Every day, more than 2 million people use New York City’s mass transit system to get to work in Manhattan’s core, below 59th Street. They know the streets are paved with gold—their jobs, on average pay more than jobs anywhere else in the region or even the US. But Superstorm Sandy has had crippling effect on the city’s transportation knocking out the subways and other commuter-rail systems, such as the PATH and NJ Transit, which connect neighboring New Jersey to lower Manhattan and midtown, as well as the Long Island Railroad and Metro North Railroad, which connect to New York suburbs.
Today, buses were restored, although lines snaked around entire blocks to board, and commuters traveling by car or taxi faced gridlock. Under New York City traffic conditions, a lane of road will take perhaps 1,000 people per hour; a loaded subway train can take that many every two minutes. That is why the agglomeration of finance, publishing, retail, high-tech, food, and other industries, not to mention tourism, all work on a relatively small island.
People come in horizontally (trains) and go up in skyscrapers vertically (elevators). How does it work? Finance folks—who can afford to live almost anywhere, often in multi-million dollar apartments in the core—have offices in the core and especially lower Manhattan. But they must be helped by folks who sell them papers, serve their food, clean their offices, and on and on. All of these folks can’t live just anywhere; they must live where they can find affordable housing, which is usually at least a half-hour commute by subway. New York’s subways are the only system in the world to operate around the clock and are extremely extensive. To have subways down for even a week causes an economic nightmare. Sure, many folks find other ways, like the grocery chain Fairway’s employees coming to work by taxi.
Partial subway service is due to be restored tomorrow but the bulk of the system could take weeks, even months to be up and running again. Why will they be down so long? The tunnels and many stations have been flooded, much with saltwater which is a great conductor of electricity, as well as a very corrosive liquid. To get the more-than 400 miles of subways up and running, water must be pumped out and then the tracks must be walked and inspected every inch of the way. Debris has to be taken off the track, the switches and signals and other electric and electronic controls dried, cleaned, repaired or replaced and tested. Then and only then, can the power be restored, small-section by small-section, to be sure all is okay, and when all is okay, test trains have to be run.
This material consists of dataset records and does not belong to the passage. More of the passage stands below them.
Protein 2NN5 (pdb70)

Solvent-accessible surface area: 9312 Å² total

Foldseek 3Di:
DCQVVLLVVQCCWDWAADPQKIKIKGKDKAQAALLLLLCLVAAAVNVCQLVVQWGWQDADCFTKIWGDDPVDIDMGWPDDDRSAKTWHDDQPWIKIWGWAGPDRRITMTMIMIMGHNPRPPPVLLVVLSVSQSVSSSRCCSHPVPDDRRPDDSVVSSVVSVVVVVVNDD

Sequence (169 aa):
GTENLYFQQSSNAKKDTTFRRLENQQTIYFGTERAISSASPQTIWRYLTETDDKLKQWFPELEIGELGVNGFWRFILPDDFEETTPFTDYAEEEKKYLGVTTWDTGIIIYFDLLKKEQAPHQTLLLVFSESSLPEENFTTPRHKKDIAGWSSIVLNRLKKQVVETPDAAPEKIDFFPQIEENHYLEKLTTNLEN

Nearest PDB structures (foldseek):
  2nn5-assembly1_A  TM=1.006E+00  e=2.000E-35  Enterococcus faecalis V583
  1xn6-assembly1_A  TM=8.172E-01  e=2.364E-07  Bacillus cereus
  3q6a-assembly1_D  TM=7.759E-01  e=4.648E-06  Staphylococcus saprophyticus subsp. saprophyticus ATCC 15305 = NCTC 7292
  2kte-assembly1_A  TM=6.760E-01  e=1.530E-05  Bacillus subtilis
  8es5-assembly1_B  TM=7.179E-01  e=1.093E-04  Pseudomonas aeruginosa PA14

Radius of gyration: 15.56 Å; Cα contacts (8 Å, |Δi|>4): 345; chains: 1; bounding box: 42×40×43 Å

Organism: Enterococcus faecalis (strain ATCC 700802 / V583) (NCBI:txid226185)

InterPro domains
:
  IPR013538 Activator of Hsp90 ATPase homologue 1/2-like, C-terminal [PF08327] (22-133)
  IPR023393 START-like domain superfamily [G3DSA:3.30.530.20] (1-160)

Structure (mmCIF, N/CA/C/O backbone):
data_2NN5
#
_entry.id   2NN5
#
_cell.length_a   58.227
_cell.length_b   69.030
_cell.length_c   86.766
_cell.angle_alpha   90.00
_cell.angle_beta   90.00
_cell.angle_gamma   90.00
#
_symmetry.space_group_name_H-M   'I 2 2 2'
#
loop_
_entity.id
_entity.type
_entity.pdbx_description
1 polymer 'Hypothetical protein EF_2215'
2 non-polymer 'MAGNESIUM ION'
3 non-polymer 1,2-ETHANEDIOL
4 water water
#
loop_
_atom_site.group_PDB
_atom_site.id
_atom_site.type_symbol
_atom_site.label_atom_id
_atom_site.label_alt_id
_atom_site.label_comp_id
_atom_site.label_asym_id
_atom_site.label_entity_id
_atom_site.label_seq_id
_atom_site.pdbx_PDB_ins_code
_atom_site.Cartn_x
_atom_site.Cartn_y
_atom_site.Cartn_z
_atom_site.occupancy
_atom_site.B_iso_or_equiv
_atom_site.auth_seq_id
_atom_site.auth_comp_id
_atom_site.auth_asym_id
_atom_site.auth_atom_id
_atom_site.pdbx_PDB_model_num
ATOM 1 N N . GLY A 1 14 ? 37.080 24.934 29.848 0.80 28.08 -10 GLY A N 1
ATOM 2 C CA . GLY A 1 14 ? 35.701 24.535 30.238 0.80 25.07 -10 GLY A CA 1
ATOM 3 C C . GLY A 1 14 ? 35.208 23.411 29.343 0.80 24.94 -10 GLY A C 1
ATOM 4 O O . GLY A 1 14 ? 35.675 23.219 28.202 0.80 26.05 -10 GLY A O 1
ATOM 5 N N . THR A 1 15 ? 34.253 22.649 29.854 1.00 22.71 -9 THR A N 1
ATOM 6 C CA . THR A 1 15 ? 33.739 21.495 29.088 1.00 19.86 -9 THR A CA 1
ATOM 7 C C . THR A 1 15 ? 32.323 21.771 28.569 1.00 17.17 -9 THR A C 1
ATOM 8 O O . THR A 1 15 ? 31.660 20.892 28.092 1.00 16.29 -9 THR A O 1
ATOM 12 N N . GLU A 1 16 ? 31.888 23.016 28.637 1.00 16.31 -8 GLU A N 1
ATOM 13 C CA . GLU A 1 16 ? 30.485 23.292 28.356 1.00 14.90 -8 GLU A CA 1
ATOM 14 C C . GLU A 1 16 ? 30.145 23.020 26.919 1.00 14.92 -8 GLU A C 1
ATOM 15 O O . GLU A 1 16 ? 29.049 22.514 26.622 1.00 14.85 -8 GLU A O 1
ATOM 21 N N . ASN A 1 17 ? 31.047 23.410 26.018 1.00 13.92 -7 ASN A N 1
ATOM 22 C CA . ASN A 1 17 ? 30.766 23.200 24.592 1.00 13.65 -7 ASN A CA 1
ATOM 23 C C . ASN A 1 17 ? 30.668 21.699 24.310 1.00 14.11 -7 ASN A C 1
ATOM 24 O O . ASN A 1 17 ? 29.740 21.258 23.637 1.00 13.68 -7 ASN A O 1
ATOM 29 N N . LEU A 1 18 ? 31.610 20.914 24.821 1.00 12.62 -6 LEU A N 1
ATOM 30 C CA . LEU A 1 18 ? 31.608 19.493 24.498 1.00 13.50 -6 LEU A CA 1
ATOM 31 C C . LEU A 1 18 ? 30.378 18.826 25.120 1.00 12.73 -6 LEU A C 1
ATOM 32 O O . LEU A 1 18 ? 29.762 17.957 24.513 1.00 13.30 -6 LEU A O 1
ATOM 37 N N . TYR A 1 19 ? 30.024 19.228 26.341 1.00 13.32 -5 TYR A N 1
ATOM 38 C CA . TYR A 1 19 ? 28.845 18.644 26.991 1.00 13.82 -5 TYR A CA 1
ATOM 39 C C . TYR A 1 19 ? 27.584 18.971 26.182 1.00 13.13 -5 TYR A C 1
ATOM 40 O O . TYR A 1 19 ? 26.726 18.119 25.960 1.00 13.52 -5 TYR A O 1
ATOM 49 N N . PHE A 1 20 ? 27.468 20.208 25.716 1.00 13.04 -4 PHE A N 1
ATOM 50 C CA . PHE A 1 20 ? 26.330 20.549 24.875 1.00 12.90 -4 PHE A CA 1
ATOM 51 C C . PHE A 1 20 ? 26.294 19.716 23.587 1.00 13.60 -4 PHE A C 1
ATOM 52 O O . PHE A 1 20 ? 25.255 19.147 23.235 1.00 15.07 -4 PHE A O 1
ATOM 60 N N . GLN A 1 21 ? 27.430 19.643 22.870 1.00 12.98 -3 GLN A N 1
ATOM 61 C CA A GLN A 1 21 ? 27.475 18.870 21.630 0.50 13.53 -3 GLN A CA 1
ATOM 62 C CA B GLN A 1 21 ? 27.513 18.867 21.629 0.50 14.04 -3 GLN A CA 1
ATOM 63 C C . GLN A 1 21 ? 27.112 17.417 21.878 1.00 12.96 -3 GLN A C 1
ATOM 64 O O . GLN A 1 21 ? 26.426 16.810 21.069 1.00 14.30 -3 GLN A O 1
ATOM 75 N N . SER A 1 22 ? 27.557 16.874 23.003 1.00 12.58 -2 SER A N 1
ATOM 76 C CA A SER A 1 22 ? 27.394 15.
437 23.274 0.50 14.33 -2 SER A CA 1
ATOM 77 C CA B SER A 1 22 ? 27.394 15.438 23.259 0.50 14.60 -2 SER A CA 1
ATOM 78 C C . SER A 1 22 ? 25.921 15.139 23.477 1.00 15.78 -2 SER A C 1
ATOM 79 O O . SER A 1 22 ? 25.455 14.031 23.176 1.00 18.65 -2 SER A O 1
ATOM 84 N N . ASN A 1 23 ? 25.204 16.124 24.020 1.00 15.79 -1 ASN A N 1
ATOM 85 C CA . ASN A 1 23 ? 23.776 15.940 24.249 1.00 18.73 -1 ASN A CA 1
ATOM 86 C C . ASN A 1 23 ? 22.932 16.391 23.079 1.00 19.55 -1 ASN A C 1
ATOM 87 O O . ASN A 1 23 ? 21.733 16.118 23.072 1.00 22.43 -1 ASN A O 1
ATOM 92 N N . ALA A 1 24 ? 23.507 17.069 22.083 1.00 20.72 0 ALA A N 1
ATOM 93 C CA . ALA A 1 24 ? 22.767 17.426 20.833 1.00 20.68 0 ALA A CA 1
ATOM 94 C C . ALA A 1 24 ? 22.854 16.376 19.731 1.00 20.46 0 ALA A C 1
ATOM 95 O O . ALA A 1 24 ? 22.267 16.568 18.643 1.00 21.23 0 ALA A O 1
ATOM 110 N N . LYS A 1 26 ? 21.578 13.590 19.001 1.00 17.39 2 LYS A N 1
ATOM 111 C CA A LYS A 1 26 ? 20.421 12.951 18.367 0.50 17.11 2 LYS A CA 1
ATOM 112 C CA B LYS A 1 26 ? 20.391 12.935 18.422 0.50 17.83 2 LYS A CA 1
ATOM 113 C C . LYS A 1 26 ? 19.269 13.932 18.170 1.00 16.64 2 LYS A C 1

It takes time to both get the system running and to do so to ensure safety of both the workers and riders. If this is done for the whole system in less then a week, it will be amazing and a true testament to those who really run the system—the system maintainers, electricians, bus and subway car maintenance people and so on.
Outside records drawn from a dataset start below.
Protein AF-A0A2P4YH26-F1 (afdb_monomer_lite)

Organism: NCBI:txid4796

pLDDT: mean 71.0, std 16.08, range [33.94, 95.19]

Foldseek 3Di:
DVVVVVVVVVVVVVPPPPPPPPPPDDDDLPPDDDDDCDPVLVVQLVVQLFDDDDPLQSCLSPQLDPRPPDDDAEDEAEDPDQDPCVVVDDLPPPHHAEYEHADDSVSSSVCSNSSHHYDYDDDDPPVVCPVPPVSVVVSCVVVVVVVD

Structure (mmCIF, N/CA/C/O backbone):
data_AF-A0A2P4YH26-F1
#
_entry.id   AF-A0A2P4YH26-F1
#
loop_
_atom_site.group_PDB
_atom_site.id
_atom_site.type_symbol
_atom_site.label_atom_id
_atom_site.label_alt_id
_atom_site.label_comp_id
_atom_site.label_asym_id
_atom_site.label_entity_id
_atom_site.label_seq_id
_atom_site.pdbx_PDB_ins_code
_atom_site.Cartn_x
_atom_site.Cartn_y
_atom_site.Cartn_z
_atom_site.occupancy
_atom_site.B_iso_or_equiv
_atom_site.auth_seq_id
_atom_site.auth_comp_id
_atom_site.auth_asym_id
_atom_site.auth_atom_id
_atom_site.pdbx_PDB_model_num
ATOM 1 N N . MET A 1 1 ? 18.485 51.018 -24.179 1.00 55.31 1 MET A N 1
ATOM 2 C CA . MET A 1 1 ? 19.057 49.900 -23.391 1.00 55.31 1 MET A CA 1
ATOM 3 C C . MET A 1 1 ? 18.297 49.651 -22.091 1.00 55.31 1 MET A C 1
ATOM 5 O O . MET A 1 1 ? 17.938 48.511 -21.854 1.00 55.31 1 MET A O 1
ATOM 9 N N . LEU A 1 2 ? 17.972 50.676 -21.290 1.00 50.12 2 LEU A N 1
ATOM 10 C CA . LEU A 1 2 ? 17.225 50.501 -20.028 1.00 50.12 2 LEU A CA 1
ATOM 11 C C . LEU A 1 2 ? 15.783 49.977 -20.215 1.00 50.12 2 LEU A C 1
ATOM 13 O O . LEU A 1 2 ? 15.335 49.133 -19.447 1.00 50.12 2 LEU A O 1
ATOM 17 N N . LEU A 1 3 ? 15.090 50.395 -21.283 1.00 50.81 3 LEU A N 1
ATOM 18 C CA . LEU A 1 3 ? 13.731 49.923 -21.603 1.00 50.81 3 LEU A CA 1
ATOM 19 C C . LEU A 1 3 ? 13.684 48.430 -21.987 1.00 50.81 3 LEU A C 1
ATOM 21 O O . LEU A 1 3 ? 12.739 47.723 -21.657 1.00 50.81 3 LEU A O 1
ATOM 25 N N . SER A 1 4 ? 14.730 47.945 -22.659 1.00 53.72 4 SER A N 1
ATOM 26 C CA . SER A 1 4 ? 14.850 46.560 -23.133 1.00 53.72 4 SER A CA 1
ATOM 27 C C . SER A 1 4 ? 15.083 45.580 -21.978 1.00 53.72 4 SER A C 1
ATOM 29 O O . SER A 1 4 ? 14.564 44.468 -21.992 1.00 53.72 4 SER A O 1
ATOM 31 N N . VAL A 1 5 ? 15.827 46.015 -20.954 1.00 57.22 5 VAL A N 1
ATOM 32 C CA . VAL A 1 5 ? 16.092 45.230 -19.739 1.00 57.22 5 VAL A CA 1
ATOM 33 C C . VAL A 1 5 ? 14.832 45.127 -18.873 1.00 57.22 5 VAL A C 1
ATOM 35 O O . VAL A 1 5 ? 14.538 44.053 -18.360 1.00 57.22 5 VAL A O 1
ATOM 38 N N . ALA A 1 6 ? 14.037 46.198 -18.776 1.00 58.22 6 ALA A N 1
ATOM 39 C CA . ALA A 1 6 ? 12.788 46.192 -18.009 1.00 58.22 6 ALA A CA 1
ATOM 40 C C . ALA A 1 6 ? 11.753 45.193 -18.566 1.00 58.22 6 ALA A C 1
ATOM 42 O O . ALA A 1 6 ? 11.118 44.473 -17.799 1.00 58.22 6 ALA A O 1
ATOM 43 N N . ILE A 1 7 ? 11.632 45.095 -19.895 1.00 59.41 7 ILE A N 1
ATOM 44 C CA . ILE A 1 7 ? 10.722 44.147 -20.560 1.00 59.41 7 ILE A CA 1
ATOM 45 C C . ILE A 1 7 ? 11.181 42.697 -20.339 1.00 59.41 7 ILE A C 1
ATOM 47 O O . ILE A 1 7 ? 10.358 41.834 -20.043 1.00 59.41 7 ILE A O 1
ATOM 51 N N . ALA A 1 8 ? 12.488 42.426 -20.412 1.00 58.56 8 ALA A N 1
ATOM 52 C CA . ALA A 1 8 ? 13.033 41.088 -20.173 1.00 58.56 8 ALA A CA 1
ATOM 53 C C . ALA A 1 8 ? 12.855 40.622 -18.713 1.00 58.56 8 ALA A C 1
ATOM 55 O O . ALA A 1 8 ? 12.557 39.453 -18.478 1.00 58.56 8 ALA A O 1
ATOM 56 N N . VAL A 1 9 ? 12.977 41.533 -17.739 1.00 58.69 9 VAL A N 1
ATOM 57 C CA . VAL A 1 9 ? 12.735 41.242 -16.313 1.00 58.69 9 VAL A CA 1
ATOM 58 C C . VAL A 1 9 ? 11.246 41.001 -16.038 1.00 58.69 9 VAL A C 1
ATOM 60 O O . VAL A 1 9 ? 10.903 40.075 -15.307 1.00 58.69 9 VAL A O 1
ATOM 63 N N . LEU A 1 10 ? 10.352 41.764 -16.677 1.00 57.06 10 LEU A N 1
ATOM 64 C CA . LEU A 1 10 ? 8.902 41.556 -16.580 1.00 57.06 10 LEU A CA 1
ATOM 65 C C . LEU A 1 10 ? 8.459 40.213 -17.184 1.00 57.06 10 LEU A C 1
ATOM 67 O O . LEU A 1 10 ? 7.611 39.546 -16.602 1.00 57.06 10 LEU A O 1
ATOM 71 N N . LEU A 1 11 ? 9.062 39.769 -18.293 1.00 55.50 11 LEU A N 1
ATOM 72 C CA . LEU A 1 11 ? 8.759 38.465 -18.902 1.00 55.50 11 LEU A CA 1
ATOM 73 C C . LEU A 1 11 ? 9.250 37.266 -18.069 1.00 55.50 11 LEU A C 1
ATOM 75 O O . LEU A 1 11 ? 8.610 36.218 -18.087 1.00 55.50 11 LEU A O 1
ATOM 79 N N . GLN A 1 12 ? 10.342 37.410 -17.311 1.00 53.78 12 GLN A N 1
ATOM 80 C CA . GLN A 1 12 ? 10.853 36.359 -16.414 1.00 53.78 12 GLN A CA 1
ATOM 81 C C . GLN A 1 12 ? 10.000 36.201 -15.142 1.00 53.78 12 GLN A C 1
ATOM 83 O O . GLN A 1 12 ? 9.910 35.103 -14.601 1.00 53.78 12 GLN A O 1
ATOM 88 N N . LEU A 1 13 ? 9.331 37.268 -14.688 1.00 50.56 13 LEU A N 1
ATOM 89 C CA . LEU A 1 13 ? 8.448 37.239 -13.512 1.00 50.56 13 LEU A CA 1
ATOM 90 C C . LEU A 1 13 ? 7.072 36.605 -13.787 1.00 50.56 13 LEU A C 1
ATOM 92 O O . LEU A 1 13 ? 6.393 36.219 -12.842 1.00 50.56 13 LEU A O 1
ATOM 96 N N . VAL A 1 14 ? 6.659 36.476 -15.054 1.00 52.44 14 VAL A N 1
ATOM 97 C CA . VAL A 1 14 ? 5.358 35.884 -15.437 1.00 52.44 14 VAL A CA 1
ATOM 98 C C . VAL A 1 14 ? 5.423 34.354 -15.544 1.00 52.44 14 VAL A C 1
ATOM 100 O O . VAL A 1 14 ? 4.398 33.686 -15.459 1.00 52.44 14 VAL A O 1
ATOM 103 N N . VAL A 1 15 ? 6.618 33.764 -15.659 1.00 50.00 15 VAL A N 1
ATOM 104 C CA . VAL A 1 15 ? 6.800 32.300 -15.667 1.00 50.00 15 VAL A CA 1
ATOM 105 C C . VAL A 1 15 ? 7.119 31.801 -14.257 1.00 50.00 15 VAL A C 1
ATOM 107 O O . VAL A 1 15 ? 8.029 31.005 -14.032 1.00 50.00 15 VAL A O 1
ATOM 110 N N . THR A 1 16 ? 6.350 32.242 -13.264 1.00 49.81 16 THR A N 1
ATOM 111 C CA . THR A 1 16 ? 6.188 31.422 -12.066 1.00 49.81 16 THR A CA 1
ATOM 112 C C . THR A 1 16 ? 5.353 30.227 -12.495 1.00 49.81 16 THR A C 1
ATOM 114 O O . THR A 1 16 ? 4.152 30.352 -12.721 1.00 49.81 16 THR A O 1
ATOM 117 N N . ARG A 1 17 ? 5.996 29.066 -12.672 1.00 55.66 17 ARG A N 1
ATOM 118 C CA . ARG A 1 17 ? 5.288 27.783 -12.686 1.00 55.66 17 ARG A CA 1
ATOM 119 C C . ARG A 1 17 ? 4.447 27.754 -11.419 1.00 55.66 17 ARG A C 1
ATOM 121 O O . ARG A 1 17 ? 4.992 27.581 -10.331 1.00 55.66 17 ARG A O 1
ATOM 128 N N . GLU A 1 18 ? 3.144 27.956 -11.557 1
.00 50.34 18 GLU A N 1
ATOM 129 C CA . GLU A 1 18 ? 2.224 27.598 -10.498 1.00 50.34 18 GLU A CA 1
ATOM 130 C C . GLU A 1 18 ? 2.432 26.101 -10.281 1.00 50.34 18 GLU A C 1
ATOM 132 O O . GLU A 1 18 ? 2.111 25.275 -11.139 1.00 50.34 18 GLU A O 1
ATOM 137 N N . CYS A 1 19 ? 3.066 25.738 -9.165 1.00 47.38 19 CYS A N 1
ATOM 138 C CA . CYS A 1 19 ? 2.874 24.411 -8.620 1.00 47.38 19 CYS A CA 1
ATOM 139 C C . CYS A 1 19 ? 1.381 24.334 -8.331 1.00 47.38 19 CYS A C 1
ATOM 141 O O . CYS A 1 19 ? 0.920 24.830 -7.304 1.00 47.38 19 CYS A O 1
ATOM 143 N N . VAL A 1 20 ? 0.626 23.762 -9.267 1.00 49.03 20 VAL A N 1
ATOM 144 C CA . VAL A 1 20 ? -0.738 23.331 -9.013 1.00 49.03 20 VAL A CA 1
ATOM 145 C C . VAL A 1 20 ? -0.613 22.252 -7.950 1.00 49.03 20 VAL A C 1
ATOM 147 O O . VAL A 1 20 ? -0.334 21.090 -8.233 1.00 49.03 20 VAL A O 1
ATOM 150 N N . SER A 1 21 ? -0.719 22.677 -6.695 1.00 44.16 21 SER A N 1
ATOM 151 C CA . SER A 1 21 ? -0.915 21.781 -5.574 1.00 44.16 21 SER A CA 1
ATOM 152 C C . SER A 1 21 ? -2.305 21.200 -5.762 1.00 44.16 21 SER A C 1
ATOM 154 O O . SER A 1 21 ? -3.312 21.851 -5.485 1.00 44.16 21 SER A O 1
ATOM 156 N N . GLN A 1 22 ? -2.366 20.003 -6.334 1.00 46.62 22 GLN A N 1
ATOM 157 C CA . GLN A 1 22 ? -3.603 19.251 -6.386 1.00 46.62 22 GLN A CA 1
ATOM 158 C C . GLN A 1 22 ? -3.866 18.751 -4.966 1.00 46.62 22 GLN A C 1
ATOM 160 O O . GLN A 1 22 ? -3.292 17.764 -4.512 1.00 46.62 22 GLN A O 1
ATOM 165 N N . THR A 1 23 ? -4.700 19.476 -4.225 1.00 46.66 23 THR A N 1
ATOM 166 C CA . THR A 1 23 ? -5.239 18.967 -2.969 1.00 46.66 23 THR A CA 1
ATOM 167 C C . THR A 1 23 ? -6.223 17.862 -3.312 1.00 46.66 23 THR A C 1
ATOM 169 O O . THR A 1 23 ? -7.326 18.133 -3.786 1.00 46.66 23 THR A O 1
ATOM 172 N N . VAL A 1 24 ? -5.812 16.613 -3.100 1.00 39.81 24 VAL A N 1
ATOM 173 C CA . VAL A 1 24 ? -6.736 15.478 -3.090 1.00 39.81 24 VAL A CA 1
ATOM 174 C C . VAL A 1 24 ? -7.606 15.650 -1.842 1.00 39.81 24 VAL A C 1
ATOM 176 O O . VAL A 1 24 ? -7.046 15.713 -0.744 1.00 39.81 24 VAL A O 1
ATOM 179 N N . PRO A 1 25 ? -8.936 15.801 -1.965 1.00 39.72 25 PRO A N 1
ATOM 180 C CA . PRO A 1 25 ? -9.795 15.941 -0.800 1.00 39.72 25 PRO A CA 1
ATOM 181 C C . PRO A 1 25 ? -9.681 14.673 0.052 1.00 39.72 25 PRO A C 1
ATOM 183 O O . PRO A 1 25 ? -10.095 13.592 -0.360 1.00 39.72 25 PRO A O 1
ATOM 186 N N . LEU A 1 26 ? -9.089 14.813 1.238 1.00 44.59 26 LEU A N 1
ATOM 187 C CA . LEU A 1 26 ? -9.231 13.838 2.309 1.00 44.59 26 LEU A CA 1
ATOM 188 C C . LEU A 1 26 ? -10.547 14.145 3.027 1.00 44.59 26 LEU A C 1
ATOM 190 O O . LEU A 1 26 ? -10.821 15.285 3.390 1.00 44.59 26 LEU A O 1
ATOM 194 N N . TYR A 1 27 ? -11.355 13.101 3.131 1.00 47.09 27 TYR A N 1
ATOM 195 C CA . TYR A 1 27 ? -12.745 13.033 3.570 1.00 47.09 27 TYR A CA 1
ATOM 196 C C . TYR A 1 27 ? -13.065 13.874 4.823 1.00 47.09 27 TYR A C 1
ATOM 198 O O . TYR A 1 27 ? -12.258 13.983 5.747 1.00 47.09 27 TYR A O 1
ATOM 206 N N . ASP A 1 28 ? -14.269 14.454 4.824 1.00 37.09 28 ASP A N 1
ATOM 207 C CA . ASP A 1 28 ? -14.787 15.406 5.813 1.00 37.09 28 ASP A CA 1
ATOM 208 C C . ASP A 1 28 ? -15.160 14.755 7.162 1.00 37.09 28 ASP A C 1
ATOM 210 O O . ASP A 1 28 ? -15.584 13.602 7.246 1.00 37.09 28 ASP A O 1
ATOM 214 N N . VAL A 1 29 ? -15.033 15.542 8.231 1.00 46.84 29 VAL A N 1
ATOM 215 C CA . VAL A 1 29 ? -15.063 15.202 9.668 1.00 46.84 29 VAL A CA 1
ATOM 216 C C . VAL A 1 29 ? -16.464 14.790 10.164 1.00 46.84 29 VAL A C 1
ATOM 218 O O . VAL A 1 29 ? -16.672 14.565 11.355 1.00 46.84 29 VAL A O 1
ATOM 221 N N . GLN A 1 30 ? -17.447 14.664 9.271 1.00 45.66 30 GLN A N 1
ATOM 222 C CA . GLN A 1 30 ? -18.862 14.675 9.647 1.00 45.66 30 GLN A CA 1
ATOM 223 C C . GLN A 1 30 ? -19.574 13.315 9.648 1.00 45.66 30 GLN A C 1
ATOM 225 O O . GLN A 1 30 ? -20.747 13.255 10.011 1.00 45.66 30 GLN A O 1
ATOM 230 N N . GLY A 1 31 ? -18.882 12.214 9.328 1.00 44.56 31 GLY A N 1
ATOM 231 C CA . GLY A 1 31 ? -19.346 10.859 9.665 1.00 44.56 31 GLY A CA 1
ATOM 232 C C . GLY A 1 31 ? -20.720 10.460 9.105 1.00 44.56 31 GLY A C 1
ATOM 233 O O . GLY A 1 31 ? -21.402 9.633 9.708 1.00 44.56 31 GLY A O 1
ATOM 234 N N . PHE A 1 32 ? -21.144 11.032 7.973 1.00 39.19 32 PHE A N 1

Hurricanes over the last decade have not only been occurring with more frequency, but with more severity. Many earth scientists have been saying that New York City is due for a surge and it got one big time. Is this a once in 100-year storm? Probably not. So should we build some storm gates at tunnel entrances and redesign subway entrances and grates to be closed in storms at great capital expense? It is definitely time to rethink the benefit-cost equations. New York can’t afford another Sandy.